Ambika Nigam could have been a number cruncher. After she graduated from the University of Michigan with a degree in economics, she accepted a prestigious financial analyst position at Oppenheimer Funds, where she made the kinds of complicated mathematical models that would make Einstein blush. But, as she sat at her computer manipulating money, Ambika increasingly found herself lusting after Oppenheimer’s sexier, more social marketing division.
Through hard work and networking savvy, Ambika successfully navigated the switch from finance to marketing and became the company’s marketing manager. Now, after a stint at OgilvyOne and a Master’s degree in strategic communications from Columbia, Ambika has strayed even further from finance as a business designer at one of the industry’s hottest design firms, IDEO. But, despite its differences from her original plans, Ambika says that working at IDEO has been one of the most fulfilling experiences of her career. Read on to find out how you too can live your professional passion – whether it was in your plans or not!
Q: What did you study in college and why?
A: I studied econ at the University of Michigan. I wanted to study something that would give me a strong foundation in analytical skills, but also something that offered some versatility.

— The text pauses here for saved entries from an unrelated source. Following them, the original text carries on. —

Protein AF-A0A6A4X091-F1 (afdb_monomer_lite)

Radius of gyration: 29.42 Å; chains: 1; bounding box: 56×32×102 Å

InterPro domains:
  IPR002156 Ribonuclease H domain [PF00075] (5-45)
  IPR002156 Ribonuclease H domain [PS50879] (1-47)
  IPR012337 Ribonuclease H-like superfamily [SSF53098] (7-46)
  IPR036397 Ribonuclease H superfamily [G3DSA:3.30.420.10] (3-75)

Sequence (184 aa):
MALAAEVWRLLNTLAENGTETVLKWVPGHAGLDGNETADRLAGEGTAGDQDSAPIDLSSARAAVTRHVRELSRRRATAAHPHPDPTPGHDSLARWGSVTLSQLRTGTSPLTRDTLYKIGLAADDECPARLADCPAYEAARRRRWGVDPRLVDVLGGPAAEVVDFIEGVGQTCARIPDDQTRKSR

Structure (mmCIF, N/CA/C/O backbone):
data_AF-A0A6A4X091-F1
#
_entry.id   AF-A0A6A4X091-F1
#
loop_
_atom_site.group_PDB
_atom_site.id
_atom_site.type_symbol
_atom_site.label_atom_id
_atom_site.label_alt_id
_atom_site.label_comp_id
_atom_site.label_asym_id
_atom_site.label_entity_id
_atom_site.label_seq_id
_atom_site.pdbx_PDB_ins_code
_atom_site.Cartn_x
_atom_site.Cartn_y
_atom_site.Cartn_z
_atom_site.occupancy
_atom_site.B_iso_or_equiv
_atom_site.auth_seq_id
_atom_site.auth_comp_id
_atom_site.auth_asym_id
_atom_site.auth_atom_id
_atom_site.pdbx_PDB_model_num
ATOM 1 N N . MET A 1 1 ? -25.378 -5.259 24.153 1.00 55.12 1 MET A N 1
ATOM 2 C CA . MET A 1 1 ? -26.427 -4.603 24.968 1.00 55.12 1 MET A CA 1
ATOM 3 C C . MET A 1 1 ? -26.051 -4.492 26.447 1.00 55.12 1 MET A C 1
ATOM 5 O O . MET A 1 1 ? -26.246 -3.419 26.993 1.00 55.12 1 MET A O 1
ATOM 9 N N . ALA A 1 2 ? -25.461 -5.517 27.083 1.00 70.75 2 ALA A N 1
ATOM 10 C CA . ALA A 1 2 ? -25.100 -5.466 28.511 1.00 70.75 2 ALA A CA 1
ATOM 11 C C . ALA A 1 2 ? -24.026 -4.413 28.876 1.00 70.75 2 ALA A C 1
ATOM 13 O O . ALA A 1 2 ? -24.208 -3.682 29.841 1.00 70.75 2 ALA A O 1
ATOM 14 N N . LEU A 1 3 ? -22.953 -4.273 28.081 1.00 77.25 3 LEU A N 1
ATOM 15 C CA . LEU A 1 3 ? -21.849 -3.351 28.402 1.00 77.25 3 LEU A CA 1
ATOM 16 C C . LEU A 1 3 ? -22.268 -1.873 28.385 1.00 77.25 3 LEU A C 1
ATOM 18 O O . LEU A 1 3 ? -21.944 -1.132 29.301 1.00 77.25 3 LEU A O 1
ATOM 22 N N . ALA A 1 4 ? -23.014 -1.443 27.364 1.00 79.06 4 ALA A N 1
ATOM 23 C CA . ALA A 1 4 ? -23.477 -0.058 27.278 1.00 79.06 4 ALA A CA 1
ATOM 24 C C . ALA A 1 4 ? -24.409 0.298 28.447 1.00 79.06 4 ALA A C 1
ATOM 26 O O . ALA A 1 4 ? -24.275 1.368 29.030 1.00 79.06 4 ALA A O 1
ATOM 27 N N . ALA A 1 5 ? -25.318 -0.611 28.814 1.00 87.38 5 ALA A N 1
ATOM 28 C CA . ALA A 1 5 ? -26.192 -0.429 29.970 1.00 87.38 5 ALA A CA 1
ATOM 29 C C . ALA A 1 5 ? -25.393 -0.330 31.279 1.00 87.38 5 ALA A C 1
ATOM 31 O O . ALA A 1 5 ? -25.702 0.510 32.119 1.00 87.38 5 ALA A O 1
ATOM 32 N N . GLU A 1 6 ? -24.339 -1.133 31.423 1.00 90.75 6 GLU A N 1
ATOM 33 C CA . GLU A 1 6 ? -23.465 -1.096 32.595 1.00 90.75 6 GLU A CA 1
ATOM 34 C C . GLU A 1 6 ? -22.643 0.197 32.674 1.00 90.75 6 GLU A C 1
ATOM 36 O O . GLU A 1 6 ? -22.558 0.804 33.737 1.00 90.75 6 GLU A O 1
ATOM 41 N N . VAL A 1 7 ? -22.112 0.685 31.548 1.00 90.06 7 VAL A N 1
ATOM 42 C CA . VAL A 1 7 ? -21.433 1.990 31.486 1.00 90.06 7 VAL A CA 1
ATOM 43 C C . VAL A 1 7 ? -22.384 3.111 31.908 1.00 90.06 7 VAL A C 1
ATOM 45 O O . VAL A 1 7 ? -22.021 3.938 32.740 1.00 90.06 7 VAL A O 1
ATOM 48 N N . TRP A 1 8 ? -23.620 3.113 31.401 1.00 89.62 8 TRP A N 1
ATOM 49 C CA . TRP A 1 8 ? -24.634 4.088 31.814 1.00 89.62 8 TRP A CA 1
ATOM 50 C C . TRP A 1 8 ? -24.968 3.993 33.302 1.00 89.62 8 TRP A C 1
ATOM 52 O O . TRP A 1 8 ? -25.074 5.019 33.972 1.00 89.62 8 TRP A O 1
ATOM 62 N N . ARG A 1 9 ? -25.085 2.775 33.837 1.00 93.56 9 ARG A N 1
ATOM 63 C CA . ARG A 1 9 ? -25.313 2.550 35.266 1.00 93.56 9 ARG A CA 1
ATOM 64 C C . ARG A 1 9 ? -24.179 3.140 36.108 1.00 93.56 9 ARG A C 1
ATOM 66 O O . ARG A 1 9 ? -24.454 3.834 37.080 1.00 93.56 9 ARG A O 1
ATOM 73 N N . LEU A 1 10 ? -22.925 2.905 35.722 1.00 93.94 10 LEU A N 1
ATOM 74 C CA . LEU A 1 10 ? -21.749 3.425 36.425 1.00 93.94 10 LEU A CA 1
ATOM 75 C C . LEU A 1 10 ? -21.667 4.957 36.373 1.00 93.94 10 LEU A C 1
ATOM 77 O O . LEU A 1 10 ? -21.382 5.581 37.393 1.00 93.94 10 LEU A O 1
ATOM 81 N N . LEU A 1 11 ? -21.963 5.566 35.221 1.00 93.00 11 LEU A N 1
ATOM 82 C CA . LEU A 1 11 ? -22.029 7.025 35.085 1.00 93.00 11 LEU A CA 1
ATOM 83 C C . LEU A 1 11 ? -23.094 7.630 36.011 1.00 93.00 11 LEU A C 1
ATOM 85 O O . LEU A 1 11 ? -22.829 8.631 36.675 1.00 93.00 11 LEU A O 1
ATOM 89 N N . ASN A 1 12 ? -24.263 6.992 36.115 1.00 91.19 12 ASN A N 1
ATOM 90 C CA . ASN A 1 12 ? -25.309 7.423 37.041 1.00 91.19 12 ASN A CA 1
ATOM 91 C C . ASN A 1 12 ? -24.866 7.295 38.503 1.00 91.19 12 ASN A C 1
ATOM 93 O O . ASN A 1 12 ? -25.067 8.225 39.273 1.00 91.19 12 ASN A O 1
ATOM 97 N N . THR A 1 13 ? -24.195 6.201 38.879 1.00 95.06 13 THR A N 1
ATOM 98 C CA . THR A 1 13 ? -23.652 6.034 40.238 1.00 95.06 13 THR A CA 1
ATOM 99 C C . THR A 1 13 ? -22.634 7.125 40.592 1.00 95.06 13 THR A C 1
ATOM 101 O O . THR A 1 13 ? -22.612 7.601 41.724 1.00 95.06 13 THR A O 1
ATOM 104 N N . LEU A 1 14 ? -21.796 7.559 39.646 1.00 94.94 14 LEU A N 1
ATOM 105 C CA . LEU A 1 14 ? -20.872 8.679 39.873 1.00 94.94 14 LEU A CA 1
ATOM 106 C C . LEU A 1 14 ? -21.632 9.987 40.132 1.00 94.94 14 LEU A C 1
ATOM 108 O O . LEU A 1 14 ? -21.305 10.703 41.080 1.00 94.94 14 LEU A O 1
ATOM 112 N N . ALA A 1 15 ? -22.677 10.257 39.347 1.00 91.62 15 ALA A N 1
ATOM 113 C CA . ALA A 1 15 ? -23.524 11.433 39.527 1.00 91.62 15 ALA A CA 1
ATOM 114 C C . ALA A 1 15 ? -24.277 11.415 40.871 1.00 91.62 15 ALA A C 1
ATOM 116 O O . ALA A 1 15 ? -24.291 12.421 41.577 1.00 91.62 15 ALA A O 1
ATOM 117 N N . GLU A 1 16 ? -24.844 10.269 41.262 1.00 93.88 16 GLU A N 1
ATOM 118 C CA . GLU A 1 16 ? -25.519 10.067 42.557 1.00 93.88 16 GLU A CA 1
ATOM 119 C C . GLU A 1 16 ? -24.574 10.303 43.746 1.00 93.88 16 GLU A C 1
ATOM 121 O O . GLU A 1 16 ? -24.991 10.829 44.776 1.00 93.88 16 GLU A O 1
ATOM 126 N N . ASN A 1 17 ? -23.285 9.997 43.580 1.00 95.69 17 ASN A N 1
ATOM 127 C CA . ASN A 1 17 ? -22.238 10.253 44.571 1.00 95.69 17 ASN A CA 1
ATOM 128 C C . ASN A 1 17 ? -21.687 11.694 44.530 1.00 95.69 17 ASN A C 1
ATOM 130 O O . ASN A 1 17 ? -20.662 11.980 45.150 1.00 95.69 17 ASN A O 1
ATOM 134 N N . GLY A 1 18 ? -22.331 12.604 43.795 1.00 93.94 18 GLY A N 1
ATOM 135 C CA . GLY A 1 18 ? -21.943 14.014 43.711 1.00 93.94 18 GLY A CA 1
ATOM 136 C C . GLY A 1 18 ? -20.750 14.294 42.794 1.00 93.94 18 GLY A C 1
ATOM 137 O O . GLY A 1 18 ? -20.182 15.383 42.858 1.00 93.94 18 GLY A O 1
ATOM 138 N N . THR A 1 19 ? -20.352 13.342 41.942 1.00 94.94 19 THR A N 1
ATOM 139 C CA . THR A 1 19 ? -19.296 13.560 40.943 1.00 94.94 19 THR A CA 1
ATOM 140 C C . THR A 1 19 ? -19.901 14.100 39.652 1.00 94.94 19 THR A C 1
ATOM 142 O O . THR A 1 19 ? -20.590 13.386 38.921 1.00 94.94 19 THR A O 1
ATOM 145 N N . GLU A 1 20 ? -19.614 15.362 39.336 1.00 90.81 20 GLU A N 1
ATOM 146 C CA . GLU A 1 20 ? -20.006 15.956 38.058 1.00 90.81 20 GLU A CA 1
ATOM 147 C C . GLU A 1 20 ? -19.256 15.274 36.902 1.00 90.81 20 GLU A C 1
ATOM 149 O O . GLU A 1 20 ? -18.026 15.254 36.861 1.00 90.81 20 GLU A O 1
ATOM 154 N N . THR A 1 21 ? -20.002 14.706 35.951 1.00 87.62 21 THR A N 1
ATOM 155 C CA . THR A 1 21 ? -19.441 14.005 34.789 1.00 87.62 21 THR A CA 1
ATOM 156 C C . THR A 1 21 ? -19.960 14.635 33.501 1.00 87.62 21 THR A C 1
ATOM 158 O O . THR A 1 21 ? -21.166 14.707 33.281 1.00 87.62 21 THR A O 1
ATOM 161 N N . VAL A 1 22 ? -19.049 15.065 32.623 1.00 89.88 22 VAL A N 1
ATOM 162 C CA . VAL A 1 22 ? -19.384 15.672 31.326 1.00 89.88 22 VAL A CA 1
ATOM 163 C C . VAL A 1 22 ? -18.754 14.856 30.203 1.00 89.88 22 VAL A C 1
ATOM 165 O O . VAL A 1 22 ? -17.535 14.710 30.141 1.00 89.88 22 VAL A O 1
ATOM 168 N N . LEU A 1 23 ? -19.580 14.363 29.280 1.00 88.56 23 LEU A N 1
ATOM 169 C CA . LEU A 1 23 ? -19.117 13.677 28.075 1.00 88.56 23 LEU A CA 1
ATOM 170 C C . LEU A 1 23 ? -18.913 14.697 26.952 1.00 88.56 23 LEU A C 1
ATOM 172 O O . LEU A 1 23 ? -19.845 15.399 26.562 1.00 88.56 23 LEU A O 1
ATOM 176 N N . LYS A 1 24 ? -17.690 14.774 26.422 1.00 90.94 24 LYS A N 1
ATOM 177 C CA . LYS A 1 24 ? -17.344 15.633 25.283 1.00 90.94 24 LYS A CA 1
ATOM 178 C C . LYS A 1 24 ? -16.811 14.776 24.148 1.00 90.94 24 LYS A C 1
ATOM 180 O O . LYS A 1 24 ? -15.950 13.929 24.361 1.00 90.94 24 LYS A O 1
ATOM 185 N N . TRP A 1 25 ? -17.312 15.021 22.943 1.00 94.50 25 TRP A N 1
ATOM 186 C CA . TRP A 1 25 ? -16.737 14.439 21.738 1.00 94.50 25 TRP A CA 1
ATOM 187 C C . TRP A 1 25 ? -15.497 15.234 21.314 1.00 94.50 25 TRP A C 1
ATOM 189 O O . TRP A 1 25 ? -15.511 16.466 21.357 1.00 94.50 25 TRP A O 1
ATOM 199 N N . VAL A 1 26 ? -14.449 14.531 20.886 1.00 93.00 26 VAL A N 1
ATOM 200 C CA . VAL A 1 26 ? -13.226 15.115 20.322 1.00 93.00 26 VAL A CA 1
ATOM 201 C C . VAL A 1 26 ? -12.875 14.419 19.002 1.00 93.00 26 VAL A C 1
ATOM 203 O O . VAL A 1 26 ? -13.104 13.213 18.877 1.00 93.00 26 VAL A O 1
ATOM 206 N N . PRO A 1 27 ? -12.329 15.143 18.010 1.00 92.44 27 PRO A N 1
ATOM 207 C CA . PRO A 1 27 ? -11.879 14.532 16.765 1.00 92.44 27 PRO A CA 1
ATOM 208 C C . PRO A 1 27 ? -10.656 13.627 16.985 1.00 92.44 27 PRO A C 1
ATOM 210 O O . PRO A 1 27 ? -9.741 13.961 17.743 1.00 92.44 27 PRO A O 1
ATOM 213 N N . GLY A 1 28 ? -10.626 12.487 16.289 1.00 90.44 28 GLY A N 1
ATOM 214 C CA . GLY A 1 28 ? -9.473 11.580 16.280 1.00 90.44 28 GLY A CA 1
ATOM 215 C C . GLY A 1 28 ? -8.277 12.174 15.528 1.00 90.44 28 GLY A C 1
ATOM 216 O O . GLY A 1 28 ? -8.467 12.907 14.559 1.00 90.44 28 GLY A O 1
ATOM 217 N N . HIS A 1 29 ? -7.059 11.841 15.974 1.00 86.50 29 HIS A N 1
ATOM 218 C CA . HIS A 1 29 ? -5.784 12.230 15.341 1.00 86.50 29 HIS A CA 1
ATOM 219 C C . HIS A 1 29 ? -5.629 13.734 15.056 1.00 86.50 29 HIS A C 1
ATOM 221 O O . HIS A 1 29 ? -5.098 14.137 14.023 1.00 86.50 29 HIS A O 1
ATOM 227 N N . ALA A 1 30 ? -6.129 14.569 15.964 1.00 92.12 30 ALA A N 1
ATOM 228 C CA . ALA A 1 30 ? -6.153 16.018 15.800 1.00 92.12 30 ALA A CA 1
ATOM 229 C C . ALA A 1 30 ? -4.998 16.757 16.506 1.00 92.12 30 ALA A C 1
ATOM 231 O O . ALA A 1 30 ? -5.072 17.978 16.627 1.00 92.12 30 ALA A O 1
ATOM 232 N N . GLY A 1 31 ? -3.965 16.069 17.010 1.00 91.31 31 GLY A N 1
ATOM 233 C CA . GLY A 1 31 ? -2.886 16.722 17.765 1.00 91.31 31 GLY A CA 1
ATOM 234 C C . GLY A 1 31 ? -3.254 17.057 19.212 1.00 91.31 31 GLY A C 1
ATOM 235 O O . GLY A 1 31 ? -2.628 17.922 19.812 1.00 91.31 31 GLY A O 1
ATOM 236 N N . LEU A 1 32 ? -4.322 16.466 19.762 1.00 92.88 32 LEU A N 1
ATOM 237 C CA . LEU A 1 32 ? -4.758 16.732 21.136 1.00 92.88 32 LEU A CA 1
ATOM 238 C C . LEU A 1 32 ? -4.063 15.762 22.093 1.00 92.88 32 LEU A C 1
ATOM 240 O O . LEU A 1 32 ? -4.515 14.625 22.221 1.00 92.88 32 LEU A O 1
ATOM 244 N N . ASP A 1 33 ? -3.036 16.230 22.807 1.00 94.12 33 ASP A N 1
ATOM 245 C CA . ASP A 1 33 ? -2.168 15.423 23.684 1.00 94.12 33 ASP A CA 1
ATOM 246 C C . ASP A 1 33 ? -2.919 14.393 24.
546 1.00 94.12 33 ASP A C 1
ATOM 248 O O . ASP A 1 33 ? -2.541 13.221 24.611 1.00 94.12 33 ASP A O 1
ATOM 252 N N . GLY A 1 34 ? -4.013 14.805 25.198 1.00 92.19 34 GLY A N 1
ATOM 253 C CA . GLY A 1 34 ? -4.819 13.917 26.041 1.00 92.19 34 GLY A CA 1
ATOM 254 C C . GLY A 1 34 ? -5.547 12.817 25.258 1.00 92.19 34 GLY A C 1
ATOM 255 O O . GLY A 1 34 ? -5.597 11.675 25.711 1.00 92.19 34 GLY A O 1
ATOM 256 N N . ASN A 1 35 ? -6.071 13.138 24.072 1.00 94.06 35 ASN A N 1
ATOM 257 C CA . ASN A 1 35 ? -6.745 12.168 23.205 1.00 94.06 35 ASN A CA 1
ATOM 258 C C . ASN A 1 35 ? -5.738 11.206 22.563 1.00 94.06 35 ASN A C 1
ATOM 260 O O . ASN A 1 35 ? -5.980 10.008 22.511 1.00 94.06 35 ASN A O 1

Q: You started as a financial analyst at Oppenheimer Funds and then became a marketing manager. What steps did you take to earn that promotion?
A: As an analyst, I was in charge of financial models, new products and for acting as a liaison with other departments. In that position, I was able to build strong relationships and trust with my colleagues in other departments, and the head of the marketing group became my mentor.
I naturally gravitated towards marketing because it was more gregarious and required more of a team structure than my financial analyst position. I though, if I really like marketing, how can I apply it more in my job? That’s why I began to look at other departments.
Q: Why did you decide to pursue a Master’s at Columbia?
A: I started thinking about what I was really passionate about. I loved marketing, so I wanted to really hone the craft. The Master’s program at Columbia was a really great way to do that.
I wanted to do a program that would help me answer questions about myself: what do I want to do? What am I passionate about? It was great to get exposure to different people and learn about different facets of marketing because it forced me to be more introspective about what I was really excited about.
Q: How has the Master’s helped you reach your career goals? Do you feel like you’ve learned more from that program or from real world experience?
A: I use skills from both my job and my Master’s program. The Master’s really helped me develop my point of view. It helped me clarify my goals.
Q: You’ve been a financial analyst, a marketing manager and an associate director of marketing strategy. Now you’re a business designer. How did you know when it was time to make a career change?
A: I knew it was time for a change when the challenges became too familiar. I wanted to stretch myself more. It’s that bittersweet feeling of enjoying being comfortable and confident in a job but needing to grow.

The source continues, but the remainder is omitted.